University of Pennsylvania Journal of International Law, Vol. 37, No. 1, 2015
Rutgers School of Law Research Paper No. 151
90 Pages Posted: 8 Mar 2015 Last revised: 13 Dec 2016
Date Written: November 6, 2015
Abstract
Social finance is fast becoming a mainstream source of funding for goods and services that target poor people across the globe. With social finance, impact investors put their capital behind enterprises that profitably cater to underserved populations by expanding access to critical goods and services, such as healthcare, affordable housing, credit, and quality employment. Social finance is hybrid in that it is driven by both social and commercial imperatives: Impact investors and social businesses want to generate financial returns alongside a positive social impact. While hybridity creates pathways for changing the role of business in society, it also creates openings for explosive conflicts of interest that can harm the very people whose lives are supposed to be improved. This article argues that social-financial hybridity presents a pressing regulatory challenge that must be addressed.
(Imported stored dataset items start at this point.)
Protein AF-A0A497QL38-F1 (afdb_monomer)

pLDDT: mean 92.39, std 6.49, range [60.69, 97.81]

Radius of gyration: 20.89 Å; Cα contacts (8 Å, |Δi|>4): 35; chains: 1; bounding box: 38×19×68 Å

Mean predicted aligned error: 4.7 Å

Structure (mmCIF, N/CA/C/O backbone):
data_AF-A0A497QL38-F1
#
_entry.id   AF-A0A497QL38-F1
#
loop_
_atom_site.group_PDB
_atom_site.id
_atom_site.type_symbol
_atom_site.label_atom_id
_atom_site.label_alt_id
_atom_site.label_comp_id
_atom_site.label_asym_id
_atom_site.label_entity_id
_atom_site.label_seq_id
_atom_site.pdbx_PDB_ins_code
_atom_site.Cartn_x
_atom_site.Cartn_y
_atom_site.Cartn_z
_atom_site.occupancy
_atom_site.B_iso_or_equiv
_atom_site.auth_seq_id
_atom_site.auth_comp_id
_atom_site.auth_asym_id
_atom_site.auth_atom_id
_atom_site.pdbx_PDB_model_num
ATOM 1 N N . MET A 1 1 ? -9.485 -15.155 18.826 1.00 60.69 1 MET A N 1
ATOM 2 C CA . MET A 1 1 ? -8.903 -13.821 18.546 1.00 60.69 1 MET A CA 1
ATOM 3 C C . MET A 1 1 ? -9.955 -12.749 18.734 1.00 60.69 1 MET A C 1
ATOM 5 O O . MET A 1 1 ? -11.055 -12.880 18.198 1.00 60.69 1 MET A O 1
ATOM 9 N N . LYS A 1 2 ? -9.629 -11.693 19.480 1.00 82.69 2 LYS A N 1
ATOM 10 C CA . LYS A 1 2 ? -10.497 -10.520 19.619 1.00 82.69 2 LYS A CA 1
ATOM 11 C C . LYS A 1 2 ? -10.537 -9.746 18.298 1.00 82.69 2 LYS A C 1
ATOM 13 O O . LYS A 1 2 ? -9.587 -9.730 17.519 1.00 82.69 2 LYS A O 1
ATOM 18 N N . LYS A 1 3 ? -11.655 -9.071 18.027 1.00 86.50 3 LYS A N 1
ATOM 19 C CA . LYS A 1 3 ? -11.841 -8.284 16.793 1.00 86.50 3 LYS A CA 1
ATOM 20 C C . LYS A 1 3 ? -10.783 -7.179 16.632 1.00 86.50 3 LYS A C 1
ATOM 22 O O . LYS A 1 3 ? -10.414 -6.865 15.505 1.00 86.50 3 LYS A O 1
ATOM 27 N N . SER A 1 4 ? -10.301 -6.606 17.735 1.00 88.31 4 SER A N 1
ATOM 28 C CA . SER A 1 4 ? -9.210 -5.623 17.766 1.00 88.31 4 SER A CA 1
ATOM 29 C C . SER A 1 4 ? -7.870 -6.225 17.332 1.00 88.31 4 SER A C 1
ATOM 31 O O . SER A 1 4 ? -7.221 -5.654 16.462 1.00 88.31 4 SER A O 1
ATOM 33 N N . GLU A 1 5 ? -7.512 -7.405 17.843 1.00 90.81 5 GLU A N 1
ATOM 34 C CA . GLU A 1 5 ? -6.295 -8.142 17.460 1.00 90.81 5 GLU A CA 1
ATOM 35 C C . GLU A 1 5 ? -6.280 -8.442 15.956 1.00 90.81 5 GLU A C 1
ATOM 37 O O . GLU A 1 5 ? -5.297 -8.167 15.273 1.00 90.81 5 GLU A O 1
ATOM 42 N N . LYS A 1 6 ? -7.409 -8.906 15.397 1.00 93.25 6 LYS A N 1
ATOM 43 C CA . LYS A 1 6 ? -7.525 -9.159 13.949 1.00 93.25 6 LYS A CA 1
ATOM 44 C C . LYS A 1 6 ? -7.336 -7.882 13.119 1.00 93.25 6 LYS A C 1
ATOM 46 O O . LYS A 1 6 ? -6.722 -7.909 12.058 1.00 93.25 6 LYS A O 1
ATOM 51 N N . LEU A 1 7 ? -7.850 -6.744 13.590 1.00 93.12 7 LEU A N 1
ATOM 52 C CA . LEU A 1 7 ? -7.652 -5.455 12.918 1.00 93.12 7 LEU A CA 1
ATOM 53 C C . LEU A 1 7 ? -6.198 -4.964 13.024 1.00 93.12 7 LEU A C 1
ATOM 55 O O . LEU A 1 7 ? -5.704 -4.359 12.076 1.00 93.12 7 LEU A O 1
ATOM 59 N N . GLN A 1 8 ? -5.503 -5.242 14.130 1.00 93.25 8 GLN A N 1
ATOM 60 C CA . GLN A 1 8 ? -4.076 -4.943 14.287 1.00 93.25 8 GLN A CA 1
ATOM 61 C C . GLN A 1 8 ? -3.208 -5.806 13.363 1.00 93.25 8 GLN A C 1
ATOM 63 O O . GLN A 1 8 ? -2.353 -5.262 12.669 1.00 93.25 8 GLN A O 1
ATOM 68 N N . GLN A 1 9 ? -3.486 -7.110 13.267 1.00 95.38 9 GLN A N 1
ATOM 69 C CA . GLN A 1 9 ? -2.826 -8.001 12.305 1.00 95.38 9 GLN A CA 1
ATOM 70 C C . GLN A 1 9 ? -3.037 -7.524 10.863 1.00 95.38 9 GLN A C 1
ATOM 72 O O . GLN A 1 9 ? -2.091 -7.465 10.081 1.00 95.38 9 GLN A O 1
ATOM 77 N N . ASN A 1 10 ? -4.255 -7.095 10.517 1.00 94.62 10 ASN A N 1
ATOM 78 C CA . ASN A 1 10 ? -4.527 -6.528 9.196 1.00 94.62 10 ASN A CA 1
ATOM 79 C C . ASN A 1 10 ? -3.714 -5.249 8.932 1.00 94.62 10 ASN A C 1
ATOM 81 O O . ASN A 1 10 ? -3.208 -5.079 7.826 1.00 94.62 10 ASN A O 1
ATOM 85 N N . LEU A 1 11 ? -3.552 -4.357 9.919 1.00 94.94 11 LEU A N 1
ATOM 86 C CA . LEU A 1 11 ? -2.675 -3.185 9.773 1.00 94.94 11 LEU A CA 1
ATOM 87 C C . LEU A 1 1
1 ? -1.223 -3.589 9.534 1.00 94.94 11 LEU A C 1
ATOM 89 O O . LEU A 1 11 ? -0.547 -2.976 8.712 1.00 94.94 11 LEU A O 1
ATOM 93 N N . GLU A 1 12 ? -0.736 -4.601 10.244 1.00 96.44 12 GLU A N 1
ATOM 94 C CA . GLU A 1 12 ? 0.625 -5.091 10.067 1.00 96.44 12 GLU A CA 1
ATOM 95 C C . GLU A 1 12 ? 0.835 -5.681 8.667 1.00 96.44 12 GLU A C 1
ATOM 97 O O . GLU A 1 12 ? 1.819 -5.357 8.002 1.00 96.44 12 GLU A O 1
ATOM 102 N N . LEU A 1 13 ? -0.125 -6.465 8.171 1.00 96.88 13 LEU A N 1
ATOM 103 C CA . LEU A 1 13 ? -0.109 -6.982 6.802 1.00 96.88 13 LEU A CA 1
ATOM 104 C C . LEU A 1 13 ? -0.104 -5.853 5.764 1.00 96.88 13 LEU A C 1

It evaluates the potential for three newly established Social Stock Exchanges (SSEs) — platforms designed to connect investors with social businesses in need of capital — to bridge this regulatory gap. Treating SSEs as transnational rulemaking laboratories for social finance, this study reveals how current regulatory frameworks fall short of filling the hybridity cracks through which beneficiaries can slip and recommends measures for correcting this deficit.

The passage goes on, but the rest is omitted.